++++ TASK MATERIAL ++++
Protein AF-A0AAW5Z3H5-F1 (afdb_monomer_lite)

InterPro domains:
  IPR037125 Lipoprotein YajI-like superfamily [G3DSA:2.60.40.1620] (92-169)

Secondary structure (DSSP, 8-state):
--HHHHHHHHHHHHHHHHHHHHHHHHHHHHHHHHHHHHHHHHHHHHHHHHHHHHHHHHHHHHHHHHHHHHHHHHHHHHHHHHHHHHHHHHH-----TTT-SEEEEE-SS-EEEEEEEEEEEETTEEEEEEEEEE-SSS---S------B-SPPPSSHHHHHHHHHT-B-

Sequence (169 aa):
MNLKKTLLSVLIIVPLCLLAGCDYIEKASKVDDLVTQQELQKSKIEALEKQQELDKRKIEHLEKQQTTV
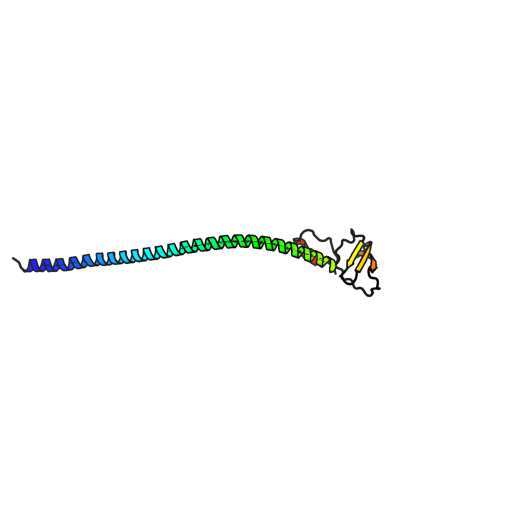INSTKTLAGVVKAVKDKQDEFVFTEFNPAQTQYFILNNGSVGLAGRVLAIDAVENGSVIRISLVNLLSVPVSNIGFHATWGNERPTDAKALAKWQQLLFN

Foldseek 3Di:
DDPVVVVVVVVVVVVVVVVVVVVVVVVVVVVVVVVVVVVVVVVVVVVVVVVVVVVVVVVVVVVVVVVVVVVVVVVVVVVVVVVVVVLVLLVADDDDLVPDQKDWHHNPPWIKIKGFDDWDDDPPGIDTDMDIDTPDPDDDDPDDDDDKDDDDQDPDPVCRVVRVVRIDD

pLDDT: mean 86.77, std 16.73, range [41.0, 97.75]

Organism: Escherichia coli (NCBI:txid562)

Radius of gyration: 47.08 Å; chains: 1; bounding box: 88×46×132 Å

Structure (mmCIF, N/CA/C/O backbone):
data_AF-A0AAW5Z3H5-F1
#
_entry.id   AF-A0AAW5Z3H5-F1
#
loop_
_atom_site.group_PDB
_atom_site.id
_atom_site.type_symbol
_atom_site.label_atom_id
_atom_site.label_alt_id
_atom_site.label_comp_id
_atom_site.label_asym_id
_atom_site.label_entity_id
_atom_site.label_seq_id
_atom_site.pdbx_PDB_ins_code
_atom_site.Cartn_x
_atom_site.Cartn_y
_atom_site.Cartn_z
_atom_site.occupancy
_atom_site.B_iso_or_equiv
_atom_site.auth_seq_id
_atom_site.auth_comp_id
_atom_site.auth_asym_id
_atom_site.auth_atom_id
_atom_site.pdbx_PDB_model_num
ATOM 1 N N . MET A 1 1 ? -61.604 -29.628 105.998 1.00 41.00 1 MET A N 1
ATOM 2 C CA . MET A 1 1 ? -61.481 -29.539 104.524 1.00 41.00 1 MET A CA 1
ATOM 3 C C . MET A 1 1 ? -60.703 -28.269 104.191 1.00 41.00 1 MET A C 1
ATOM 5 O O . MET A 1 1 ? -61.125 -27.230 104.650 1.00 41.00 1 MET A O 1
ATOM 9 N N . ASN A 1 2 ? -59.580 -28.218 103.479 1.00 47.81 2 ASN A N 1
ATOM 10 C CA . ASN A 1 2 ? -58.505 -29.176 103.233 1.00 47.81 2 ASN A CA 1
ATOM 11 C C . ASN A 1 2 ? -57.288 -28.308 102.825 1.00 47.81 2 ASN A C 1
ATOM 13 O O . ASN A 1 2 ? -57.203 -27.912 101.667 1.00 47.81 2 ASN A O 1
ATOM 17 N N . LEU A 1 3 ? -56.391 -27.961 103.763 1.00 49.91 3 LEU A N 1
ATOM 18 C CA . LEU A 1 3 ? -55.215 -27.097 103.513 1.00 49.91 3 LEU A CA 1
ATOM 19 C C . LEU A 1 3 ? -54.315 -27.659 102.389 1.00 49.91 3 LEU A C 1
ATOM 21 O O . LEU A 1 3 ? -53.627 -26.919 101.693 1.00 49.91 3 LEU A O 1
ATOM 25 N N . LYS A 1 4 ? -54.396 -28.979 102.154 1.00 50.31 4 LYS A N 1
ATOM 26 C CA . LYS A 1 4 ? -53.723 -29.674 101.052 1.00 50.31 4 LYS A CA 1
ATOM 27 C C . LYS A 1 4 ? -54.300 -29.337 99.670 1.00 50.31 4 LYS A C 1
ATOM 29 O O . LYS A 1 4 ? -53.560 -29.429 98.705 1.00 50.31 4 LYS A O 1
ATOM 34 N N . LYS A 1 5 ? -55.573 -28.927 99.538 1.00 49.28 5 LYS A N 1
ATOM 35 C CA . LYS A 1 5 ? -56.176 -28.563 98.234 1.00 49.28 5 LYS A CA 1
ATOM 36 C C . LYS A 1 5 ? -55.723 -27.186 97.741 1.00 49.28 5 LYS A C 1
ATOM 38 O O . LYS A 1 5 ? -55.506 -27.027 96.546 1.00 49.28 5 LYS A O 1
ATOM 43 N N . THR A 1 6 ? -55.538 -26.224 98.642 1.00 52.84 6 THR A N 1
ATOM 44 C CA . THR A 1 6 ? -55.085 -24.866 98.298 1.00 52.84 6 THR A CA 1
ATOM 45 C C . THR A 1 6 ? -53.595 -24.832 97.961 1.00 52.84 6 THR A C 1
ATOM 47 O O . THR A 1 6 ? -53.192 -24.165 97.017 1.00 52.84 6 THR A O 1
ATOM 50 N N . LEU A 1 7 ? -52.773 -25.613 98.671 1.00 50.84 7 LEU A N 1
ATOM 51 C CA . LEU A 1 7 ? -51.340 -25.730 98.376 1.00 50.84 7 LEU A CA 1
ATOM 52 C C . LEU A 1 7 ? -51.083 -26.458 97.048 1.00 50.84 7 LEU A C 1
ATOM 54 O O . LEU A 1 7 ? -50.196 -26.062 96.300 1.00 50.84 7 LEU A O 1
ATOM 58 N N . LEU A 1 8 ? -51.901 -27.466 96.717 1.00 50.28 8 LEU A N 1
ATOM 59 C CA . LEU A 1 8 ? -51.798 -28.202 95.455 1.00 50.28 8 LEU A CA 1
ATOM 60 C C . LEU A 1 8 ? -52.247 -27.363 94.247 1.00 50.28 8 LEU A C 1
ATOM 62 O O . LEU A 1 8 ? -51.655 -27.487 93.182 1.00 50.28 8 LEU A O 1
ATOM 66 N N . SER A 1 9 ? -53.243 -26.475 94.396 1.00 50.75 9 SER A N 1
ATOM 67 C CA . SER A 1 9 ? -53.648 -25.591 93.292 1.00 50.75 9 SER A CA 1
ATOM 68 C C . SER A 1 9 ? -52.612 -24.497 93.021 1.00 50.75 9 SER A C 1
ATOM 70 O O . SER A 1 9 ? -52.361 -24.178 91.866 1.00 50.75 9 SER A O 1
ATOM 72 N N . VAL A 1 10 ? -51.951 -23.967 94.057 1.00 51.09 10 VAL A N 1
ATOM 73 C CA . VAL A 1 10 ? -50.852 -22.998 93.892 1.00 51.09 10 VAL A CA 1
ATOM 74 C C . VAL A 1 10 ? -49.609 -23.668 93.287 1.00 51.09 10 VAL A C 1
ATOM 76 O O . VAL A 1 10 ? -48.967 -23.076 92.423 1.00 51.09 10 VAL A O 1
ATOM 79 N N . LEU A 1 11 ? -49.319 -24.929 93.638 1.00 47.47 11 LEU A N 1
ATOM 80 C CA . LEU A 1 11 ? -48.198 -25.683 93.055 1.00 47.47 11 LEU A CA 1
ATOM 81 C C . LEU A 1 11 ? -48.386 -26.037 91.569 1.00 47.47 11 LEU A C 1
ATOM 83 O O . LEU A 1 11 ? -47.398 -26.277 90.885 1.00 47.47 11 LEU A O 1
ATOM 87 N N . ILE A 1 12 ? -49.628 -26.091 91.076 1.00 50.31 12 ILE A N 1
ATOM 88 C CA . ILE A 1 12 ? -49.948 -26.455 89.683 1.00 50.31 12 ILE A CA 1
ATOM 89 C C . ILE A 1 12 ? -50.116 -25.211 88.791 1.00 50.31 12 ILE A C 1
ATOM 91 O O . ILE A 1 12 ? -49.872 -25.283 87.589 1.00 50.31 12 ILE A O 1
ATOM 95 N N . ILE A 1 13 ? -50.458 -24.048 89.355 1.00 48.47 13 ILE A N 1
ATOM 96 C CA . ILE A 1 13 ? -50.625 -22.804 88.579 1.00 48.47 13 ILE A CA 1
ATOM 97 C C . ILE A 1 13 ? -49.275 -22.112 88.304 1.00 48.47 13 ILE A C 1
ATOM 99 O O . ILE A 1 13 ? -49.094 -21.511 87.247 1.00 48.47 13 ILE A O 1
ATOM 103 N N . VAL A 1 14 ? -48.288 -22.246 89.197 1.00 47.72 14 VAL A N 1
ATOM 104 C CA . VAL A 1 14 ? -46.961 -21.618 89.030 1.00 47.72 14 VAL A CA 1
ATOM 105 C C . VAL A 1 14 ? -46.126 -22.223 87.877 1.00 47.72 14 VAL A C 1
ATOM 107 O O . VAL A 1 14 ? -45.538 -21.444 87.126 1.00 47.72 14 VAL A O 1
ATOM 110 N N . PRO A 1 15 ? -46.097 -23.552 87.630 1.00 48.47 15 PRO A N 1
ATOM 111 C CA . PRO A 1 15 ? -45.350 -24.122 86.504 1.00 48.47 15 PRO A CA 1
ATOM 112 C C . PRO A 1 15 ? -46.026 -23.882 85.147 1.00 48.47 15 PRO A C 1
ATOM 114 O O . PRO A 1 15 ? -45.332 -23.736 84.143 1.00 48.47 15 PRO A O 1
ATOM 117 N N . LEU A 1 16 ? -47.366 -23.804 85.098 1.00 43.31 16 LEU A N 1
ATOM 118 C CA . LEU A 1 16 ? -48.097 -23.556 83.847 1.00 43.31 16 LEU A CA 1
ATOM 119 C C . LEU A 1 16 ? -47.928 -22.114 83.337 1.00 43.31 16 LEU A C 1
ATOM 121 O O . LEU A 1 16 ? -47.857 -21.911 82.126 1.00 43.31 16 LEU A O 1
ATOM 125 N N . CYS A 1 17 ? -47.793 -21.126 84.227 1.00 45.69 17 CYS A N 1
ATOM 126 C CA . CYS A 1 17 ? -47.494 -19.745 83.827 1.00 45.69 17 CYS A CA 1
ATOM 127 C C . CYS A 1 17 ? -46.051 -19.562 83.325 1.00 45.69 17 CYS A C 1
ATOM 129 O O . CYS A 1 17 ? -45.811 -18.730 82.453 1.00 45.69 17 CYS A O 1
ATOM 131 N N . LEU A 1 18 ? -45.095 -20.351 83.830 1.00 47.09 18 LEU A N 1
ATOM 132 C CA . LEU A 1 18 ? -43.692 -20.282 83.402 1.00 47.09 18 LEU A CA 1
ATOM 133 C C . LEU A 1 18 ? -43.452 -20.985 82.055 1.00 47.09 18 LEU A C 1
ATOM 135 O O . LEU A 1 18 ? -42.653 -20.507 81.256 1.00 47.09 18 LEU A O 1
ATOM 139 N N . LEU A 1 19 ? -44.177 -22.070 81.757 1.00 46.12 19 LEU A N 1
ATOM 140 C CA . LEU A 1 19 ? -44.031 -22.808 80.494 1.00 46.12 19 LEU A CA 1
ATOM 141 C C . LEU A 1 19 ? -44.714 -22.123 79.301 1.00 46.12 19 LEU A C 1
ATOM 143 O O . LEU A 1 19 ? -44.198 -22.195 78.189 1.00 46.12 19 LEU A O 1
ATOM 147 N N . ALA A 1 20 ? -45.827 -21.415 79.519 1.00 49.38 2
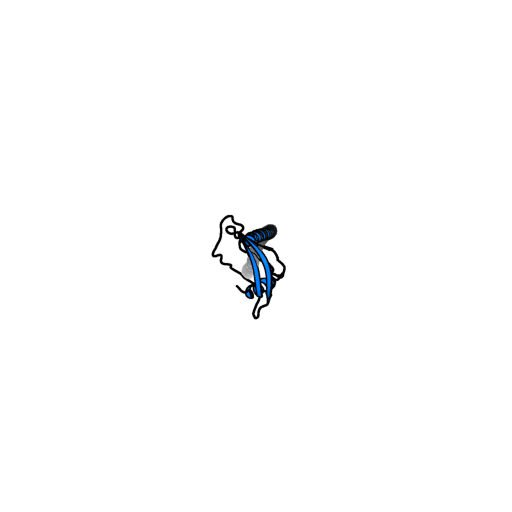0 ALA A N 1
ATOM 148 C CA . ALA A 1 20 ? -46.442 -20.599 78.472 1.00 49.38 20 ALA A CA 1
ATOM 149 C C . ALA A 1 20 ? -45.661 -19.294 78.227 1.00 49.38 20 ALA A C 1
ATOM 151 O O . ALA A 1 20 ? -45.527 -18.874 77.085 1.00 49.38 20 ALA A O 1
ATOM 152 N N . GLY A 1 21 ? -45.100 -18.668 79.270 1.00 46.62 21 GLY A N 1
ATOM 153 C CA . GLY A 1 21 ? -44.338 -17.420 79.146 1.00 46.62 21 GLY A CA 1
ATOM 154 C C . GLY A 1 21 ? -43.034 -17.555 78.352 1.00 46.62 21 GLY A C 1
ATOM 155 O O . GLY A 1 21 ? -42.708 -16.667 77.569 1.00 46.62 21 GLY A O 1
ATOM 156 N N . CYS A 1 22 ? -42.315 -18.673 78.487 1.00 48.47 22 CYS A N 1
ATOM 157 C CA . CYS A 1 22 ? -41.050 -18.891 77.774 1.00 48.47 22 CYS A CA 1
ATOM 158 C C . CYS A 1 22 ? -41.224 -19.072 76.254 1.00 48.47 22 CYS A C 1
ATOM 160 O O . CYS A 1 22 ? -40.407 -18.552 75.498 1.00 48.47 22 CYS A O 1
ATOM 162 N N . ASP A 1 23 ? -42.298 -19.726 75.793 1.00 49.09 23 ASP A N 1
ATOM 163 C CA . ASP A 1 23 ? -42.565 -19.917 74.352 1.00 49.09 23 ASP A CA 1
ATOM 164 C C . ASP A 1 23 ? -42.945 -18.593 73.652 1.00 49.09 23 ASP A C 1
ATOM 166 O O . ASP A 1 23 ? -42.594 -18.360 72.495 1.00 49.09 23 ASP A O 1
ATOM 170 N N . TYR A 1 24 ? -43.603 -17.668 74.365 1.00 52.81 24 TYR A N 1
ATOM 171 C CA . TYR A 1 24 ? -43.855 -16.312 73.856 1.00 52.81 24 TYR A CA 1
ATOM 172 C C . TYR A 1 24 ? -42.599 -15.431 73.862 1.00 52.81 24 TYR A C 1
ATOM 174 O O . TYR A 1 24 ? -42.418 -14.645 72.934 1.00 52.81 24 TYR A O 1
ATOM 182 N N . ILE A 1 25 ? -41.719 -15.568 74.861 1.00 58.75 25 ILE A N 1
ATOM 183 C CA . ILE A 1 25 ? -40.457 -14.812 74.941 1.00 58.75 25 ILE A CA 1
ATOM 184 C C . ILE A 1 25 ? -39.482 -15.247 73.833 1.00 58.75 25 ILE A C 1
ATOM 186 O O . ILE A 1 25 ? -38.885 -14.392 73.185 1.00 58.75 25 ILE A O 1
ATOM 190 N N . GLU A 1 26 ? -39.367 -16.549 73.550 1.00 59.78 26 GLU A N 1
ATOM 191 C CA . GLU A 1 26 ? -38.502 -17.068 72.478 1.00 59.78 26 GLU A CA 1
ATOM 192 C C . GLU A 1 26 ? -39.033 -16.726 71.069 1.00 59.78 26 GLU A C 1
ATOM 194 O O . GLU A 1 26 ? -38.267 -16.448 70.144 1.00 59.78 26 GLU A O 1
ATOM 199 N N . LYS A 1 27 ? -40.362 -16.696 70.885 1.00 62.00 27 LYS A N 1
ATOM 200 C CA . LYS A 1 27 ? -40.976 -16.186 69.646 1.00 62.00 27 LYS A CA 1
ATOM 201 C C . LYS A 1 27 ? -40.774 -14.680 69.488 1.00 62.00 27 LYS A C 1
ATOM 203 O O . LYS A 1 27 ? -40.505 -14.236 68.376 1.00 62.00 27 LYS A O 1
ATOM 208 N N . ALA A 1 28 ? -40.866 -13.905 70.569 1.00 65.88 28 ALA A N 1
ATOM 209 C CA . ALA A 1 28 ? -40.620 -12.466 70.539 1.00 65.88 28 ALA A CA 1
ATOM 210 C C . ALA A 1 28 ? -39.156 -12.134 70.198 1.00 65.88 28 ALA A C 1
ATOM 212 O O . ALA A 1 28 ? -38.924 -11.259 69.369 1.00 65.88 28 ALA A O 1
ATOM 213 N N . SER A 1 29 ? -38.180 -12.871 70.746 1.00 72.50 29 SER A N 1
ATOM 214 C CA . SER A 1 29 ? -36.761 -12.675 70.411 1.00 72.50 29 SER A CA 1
++++
**PROBLEM TO SOLVE:**
Could you output exactly the lines above, from the line with "ATOM 147 N N" up to and including the line with "ATOM 166 O O", and nothing else, skipping the pictures?

**RESPONSE AREA:**
ATOM 147 N N . ALA A 1 20 ? -45.827 -21.415 79.519 1.00 49.38 2
0 ALA A N 1
ATOM 148 C CA . ALA A 1 20 ? -46.442 -20.599 78.472 1.00 49.38 20 ALA A CA 1
ATOM 149 C C . ALA A 1 20 ? -45.661 -19.294 78.227 1.00 49.38 20 ALA A C 1
ATOM 151 O O . ALA A 1 20 ? -45.527 -18.874 77.085 1.00 49.38 20 ALA A O 1
ATOM 152 N N . GLY A 1 21 ? -45.100 -18.668 79.270 1.00 46.62 21 GLY A N 1
ATOM 153 C CA . GLY A 1 21 ? -44.338 -17.420 79.146 1.00 46.62 21 GLY A CA 1
ATOM 154 C C . GLY A 1 21 ? -43.034 -17.555 78.352 1.00 46.62 21 GLY A C 1
ATOM 155 O O . GLY A 1 21 ? -42.708 -16.667 77.569 1.00 46.62 21 GLY A O 1
ATOM 156 N N . CYS A 1 22 ? -42.315 -18.673 78.487 1.00 48.47 22 CYS A N 1
ATOM 157 C CA . CYS A 1 22 ? -41.050 -18.891 77.774 1.00 48.47 22 CYS A CA 1
ATOM 158 C C . CYS A 1 22 ? -41.224 -19.072 76.254 1.00 48.47 22 CYS A C 1
ATOM 160 O O . CYS A 1 22 ? -40.407 -18.552 75.498 1.00 48.47 22 CYS A O 1
ATOM 162 N N . ASP A 1 23 ? -42.298 -19.726 75.793 1.00 49.09 23 ASP A N 1
ATOM 163 C CA . ASP A 1 23 ? -42.565 -19.917 74.352 1.00 49.09 23 ASP A CA 1
ATOM 164 C C . ASP A 1 23 ? -42.945 -18.593 73.652 1.00 49.09 23 ASP A C 1
ATOM 166 O O . ASP A 1 23 ? -42.594 -18.360 72.495 1.00 49.09 23 ASP A O 1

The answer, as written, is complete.